Private equity giant CVC Capital Partners is reassessing a takeover offer for Italian payments group Nexi, with a potential bid reaching €9 billion. This marks the third time CVC has explored acquiring the leading European fintech firm, yet complex political and regulatory barriers cast significant uncertainty over the deal's prospects.
Once a standout "unicorn," Nexi has become a potential acquisition target. The company was formerly a leader in Europe's payments sector and saw its share price hit record highs during the pandemic. However, due to intensified market competition, pressure to renegotiate core merchant service contract rates, and profit warnings, its stock has fallen approximately 65% over the past four years. Nexi's current market capitalization is around €4.5 billion, but it carries net debt of about €4.9 billion. Including debt, the €9 billion enterprise value offer is nearly in line with the current market valuation, leading analysts to suggest that "immediate value creation for shareholders is not obvious."
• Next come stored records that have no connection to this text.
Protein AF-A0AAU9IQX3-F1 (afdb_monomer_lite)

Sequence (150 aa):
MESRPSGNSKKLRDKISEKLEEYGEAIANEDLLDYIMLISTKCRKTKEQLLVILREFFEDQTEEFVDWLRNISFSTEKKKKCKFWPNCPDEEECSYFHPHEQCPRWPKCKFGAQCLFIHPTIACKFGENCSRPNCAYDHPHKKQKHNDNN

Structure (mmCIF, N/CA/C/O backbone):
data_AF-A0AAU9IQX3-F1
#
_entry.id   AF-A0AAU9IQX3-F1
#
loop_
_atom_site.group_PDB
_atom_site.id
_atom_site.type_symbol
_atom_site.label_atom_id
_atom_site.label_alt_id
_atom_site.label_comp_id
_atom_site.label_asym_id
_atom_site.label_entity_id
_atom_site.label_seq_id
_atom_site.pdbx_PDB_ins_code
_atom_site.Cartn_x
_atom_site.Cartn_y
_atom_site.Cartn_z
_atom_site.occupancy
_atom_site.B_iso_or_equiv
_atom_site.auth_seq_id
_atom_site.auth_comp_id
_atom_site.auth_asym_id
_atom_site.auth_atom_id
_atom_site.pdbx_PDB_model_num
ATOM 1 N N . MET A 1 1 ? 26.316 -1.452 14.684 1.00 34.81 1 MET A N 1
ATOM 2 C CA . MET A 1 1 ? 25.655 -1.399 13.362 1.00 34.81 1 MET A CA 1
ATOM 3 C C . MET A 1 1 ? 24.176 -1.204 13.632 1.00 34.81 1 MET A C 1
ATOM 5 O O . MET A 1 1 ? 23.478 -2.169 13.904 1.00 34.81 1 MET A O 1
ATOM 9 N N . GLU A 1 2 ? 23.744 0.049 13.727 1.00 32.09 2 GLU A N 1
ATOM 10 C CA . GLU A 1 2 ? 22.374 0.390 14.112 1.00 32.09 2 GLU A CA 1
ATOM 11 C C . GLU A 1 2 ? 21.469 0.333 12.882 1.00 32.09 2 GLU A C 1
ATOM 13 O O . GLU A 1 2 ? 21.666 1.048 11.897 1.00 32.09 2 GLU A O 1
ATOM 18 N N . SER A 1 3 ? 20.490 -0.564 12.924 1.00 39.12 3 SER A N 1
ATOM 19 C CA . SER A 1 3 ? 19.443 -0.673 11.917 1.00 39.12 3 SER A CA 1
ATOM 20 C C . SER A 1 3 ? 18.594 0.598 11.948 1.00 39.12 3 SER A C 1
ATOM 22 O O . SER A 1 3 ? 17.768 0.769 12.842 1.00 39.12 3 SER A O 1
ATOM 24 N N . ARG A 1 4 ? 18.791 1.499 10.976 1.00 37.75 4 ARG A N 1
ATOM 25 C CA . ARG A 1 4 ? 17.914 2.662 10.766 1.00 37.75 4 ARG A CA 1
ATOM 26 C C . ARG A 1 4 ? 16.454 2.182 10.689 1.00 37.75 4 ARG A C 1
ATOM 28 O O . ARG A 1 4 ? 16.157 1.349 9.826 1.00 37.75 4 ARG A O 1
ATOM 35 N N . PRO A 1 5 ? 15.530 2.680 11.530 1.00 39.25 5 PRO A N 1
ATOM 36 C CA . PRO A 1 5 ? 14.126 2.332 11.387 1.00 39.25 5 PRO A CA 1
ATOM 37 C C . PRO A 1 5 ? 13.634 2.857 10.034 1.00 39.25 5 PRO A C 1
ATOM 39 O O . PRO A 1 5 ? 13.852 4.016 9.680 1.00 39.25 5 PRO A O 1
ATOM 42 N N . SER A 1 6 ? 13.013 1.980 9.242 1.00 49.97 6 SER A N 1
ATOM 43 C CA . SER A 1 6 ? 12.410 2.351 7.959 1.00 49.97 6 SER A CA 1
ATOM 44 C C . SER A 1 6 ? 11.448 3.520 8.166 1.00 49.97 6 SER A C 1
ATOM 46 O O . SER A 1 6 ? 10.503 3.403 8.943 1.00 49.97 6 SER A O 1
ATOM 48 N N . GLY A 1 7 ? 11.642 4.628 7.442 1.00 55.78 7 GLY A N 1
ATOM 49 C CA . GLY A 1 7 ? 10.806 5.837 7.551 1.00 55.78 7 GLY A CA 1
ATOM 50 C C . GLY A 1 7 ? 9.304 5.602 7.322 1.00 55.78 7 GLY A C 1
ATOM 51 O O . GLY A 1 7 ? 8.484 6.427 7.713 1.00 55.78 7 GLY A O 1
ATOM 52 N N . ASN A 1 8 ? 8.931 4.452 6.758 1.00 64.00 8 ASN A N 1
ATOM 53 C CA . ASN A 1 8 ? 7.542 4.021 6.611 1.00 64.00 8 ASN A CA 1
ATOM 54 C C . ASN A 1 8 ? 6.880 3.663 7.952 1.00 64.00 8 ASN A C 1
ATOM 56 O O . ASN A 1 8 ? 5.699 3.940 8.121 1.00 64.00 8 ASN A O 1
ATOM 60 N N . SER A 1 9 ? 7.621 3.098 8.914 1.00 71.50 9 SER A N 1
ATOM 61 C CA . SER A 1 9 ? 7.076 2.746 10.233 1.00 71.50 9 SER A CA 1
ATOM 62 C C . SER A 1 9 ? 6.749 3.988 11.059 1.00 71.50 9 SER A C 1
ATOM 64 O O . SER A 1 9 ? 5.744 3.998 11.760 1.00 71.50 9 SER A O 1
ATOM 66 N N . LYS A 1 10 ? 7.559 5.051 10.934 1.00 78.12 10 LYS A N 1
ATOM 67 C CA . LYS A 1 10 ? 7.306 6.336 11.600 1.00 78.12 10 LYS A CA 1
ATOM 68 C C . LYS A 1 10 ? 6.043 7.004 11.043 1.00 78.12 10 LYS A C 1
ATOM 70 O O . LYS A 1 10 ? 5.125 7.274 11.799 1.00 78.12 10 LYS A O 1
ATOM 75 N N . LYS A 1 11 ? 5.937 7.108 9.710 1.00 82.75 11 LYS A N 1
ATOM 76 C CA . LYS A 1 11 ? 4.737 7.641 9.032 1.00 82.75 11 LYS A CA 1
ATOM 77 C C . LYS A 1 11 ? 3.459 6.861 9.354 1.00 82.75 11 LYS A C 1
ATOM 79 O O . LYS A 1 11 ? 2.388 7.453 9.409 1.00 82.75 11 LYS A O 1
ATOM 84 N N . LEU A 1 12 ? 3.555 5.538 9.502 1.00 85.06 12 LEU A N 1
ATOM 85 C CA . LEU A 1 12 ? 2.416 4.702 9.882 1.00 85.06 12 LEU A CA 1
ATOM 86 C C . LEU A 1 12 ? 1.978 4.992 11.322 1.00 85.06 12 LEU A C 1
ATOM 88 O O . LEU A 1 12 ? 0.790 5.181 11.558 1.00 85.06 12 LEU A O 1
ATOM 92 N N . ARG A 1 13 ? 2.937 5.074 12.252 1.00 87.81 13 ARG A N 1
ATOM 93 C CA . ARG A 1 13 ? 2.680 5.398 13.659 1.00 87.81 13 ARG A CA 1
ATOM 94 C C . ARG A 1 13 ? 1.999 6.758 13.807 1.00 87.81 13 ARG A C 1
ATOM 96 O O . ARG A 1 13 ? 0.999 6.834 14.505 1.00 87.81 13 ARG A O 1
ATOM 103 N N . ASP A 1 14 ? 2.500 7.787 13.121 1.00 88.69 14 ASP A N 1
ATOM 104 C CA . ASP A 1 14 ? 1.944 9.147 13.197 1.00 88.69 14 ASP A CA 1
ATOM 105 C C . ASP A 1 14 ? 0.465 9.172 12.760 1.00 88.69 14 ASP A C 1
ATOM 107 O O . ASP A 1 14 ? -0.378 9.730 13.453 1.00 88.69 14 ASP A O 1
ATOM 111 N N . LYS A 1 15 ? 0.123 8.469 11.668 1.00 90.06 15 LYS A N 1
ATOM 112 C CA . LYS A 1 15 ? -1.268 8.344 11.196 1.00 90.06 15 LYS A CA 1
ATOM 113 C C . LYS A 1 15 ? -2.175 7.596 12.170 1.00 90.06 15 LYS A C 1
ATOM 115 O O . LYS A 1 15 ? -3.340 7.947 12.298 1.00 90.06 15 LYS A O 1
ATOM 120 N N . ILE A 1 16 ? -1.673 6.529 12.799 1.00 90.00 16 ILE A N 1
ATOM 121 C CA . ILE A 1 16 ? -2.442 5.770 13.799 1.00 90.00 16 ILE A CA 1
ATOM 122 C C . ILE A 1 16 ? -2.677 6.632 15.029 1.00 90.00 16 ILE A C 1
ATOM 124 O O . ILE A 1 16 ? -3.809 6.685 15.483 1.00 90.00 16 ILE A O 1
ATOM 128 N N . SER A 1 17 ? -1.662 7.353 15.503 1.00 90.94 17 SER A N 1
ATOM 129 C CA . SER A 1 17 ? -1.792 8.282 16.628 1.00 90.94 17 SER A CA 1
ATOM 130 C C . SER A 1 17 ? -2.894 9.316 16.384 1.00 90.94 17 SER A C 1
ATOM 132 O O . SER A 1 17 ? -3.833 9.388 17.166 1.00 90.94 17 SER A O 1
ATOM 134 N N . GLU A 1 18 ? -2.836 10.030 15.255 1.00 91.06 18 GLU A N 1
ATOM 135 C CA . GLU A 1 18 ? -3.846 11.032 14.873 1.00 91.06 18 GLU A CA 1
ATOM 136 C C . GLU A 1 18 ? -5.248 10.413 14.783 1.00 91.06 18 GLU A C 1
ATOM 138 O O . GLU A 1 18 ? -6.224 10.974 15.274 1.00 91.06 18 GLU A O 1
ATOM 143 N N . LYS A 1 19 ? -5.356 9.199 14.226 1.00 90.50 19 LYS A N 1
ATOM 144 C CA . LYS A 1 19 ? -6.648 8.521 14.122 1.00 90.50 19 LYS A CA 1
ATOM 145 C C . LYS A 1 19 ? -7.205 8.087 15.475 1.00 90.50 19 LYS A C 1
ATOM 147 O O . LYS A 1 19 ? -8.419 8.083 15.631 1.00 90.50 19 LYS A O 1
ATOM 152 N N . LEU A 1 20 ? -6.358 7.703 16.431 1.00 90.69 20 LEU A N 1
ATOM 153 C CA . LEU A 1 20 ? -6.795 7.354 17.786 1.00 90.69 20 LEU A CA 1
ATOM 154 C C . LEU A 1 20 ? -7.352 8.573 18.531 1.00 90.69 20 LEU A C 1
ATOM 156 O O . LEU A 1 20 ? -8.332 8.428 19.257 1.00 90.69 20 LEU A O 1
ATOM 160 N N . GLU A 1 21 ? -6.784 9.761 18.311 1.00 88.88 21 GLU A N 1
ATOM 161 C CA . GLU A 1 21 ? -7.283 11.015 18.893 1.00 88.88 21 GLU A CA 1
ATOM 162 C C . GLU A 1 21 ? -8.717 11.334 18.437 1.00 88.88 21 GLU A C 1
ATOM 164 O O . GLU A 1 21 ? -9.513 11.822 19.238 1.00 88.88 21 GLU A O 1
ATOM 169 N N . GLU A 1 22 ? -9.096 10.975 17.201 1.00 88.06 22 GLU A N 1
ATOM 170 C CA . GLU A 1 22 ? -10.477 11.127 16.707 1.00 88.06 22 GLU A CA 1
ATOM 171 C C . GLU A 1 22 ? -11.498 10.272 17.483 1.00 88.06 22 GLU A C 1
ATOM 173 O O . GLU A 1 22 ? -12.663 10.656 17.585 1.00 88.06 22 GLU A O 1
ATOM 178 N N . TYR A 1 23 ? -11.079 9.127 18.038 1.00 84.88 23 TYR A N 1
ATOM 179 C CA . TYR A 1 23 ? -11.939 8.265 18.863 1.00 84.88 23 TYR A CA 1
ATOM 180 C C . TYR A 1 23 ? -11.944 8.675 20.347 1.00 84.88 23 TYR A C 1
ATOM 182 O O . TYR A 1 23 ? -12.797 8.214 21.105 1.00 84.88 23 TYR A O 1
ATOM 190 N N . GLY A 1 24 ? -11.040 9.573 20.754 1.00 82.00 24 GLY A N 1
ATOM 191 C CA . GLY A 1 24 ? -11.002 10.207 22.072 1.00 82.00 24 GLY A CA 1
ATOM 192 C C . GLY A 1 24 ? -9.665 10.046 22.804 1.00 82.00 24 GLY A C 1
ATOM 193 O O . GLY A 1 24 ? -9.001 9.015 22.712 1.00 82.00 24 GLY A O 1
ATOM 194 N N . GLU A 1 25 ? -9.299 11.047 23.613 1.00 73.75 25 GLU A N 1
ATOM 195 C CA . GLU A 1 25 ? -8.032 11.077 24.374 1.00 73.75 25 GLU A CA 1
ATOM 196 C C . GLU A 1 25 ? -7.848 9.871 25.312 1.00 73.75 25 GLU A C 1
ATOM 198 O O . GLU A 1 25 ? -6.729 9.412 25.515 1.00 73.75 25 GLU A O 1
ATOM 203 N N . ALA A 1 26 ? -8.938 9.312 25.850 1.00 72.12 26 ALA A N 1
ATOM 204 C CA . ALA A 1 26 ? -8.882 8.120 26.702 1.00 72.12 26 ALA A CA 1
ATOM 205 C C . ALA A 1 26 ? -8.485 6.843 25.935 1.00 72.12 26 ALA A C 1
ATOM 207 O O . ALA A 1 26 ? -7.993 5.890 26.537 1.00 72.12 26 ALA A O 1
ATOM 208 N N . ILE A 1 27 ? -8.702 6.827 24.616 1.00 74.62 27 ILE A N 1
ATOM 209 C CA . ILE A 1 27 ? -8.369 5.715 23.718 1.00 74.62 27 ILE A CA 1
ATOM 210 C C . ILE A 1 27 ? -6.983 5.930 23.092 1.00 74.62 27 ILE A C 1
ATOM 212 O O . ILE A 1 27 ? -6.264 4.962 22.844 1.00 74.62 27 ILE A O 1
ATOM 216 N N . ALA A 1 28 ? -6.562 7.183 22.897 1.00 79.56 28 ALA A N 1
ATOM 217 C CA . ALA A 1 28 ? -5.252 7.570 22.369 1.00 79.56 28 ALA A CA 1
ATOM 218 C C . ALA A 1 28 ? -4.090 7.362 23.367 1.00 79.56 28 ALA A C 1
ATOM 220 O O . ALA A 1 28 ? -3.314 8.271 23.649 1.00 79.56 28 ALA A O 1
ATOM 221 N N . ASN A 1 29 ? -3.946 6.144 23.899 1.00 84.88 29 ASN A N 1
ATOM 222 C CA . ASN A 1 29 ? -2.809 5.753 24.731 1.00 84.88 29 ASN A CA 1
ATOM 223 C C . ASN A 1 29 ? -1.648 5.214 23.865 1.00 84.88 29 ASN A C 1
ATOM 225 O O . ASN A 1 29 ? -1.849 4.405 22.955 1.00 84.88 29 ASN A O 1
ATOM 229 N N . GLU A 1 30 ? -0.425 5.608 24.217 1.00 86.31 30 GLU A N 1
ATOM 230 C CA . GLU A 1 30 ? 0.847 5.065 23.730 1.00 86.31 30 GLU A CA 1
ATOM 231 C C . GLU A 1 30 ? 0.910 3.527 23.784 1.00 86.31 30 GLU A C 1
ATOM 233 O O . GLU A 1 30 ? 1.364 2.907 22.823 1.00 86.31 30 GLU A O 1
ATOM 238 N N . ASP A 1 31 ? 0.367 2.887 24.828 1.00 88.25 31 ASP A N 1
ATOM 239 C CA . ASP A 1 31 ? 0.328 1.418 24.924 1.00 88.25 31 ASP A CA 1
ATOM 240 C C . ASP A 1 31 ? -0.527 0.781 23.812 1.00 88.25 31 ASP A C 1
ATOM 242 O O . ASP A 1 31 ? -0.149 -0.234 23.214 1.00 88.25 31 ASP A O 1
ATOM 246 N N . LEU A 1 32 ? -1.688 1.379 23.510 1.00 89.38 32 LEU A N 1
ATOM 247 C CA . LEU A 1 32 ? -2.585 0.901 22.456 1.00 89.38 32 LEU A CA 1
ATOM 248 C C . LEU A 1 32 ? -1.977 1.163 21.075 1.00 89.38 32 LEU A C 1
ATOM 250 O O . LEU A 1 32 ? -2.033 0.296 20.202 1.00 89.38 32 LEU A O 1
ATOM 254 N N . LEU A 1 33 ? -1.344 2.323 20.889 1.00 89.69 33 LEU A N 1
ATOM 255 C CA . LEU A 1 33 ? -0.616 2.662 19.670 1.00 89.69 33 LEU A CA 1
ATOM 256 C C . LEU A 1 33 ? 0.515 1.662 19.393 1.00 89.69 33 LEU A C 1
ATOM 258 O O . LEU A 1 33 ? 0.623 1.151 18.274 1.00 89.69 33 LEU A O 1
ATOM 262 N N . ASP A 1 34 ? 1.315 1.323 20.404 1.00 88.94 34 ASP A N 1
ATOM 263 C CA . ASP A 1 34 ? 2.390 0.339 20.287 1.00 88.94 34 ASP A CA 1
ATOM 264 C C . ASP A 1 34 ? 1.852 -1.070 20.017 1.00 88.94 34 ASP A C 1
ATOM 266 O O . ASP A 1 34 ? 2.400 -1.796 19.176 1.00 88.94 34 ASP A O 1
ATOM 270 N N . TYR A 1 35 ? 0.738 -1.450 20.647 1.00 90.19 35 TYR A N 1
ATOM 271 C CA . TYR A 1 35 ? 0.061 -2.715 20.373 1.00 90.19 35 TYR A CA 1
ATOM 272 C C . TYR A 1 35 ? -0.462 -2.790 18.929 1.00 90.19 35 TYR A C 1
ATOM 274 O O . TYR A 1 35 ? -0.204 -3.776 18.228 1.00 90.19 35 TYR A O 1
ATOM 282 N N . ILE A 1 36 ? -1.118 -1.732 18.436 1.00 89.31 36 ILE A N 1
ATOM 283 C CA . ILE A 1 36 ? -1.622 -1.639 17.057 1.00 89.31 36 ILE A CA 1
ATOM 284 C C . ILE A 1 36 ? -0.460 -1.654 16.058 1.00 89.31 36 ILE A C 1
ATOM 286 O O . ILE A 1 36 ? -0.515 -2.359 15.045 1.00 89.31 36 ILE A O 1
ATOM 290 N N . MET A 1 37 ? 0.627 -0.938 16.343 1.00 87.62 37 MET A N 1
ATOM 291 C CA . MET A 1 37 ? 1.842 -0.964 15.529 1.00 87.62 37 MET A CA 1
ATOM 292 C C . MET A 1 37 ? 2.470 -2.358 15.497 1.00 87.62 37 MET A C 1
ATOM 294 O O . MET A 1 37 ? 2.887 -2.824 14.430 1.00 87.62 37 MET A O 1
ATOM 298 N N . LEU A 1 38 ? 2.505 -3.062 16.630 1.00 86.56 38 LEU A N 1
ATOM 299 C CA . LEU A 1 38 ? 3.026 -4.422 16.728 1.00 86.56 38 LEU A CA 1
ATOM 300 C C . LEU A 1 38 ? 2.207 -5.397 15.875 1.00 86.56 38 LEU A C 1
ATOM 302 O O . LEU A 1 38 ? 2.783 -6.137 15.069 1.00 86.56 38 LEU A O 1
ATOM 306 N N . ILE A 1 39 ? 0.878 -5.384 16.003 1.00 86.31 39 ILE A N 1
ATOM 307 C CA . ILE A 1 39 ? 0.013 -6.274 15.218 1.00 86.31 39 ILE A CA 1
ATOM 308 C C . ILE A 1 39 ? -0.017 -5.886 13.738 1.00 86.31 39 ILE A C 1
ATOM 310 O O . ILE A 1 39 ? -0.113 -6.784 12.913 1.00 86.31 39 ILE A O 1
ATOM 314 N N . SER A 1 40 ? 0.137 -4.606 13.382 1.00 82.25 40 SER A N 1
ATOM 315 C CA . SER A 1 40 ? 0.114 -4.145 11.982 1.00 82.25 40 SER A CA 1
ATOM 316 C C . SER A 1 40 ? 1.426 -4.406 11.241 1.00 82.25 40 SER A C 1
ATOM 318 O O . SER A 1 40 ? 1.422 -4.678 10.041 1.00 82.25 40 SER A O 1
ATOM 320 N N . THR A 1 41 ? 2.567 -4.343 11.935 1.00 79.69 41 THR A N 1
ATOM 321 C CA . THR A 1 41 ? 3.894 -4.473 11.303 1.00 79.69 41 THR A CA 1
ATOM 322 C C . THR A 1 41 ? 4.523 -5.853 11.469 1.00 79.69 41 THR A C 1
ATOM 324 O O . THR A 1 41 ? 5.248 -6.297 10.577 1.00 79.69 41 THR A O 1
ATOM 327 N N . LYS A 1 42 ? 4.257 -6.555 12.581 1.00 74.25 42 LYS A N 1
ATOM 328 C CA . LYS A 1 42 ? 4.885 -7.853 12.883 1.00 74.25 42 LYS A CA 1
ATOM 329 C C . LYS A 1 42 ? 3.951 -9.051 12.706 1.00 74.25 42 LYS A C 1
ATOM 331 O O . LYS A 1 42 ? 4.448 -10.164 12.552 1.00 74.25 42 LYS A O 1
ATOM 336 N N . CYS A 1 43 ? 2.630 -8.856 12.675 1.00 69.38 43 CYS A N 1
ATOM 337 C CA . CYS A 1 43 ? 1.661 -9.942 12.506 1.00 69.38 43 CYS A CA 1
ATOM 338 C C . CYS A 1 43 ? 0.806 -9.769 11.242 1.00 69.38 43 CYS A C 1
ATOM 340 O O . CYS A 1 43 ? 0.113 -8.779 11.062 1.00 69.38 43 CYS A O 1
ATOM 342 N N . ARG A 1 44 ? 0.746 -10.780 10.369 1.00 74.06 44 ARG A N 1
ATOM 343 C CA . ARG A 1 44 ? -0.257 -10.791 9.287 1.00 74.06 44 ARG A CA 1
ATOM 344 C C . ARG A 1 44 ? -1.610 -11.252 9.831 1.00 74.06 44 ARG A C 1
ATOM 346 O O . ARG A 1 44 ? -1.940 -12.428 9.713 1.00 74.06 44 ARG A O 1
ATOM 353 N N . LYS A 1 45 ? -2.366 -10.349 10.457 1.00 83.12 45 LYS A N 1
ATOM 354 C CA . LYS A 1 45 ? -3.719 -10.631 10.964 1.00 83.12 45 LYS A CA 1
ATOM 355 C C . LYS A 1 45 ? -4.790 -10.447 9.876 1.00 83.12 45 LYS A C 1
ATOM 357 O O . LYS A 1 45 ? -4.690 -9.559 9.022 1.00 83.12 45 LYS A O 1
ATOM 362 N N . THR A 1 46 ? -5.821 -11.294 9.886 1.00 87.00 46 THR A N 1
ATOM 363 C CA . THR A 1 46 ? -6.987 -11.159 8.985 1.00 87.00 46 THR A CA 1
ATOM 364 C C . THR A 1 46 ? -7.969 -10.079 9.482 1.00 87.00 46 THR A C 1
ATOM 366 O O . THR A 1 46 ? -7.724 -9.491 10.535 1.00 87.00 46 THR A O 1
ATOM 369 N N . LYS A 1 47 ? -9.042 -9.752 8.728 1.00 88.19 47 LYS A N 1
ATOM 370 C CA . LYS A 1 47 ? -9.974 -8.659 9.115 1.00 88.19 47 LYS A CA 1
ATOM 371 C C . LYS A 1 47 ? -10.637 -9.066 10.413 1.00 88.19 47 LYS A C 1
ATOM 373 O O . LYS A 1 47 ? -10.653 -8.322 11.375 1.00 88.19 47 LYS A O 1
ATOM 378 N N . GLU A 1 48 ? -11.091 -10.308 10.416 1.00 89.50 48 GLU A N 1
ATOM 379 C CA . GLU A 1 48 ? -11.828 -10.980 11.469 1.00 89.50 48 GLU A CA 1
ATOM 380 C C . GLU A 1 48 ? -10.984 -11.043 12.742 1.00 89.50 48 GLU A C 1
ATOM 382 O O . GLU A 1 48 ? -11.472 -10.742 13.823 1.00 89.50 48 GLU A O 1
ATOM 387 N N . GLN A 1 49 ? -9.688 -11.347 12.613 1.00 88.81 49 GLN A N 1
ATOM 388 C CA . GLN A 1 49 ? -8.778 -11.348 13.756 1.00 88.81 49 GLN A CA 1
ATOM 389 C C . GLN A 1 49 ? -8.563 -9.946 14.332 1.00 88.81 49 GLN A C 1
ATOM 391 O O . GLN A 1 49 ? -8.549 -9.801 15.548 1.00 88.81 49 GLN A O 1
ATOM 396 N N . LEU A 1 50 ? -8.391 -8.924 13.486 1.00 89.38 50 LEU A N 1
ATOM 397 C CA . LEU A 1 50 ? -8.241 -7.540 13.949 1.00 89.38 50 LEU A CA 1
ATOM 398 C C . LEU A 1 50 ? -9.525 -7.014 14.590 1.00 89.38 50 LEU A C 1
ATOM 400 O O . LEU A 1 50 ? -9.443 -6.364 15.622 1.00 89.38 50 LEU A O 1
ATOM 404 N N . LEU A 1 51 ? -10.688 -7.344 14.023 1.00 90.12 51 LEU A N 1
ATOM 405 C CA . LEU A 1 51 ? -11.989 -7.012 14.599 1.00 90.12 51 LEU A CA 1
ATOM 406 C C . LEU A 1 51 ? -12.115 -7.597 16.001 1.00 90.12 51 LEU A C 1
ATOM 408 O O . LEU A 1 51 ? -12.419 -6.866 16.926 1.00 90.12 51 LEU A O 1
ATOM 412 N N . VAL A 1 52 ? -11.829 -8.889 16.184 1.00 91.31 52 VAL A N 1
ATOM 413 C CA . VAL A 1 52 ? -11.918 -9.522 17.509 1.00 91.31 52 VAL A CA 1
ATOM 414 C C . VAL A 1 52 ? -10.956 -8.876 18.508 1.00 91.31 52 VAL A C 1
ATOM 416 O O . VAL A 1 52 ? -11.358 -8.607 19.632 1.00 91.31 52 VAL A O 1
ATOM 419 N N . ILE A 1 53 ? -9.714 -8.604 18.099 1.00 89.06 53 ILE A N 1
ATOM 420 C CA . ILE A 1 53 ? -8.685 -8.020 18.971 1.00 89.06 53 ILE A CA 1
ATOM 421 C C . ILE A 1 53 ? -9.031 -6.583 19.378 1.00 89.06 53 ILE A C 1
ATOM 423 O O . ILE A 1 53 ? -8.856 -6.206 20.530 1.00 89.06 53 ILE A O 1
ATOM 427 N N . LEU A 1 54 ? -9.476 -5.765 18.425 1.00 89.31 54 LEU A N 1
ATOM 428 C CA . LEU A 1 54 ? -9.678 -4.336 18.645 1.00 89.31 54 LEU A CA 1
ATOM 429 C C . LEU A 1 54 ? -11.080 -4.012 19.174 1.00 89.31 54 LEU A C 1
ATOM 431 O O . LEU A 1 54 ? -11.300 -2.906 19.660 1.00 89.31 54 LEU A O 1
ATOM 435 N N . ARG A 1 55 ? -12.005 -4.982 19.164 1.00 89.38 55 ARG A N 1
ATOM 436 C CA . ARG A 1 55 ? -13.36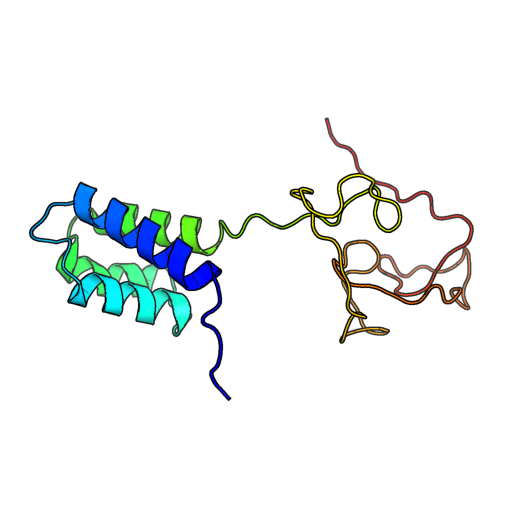4 -4.805 19.693 1.00 89.38 55 ARG A CA 1
ATOM 437 C C . ARG A 1 55 ? -13.401 -4.470 21.171 1.00 89.38 55 ARG A C 1
ATOM 439 O O . ARG A 1 55 ? -14.304 -3.759 21.590 1.00 89.38 55 ARG A O 1
ATOM 446 N N . GLU A 1 56 ? -12.415 -4.935 21.930 1.00 86.25 56 GLU A N 1
ATOM 447 C CA . GLU A 1 56 ? -12.283 -4.599 23.349 1.00 86.25 56 GLU A CA 1
ATOM 448 C C . GLU A 1 56 ? -11.951 -3.114 23.583 1.00 86.25 56 GLU A C 1
ATOM 450 O O . GLU A 1 56 ? -12.170 -2.623 24.684 1.00 86.25 56 GLU A O 1
ATOM 455 N N . PHE A 1 57 ? -11.459 -2.397 22.565 1.00 86.75 57 PHE A N 1
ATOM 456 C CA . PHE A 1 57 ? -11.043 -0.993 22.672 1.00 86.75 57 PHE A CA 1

The primary obstacle to the deal is Italy's "golden power" rule, which safeguards national strategic assets. Nexi controls key financial infrastructure in Italy, including the interbank automated clearing network, and its digital banking solutions division is considered a strategically important national asset. Under the golden power legislation, the Italian government holds the authority to veto foreign acquisitions in critical sectors. Reports indicate that CVC is considering divesting and selling the DBS unit to a domestic entity such as CDP in exchange for regulatory approval. However, CDP is already Nexi's second-largest shareholder, and a previous acquisition attempt led by Hellman & Friedman stalled due to opposition from CDP.
Recent leadership changes and shareholder dynamics add further complexity. Nexi recently appointed a new CEO in an effort to revitalize the company amid weak organic growth. Major shareholder H&F is not currently involved in negotiations but has stated it will respond to any formal offer that materializes.
The central challenge lies in CVC's aim to reshape Nexi into a pure software company and take it private. However, given the public interest implications, any transaction must navigate negotiations with CDP and scrutiny from technical government bodies. Talks remain at a preliminary and "highly uncertain" stage. Although Nexi's share price rose more than 6% on Tuesday following the news, several brokerage firms maintained "hold" ratings, noting that "political resistance is the main risk to the deal's success."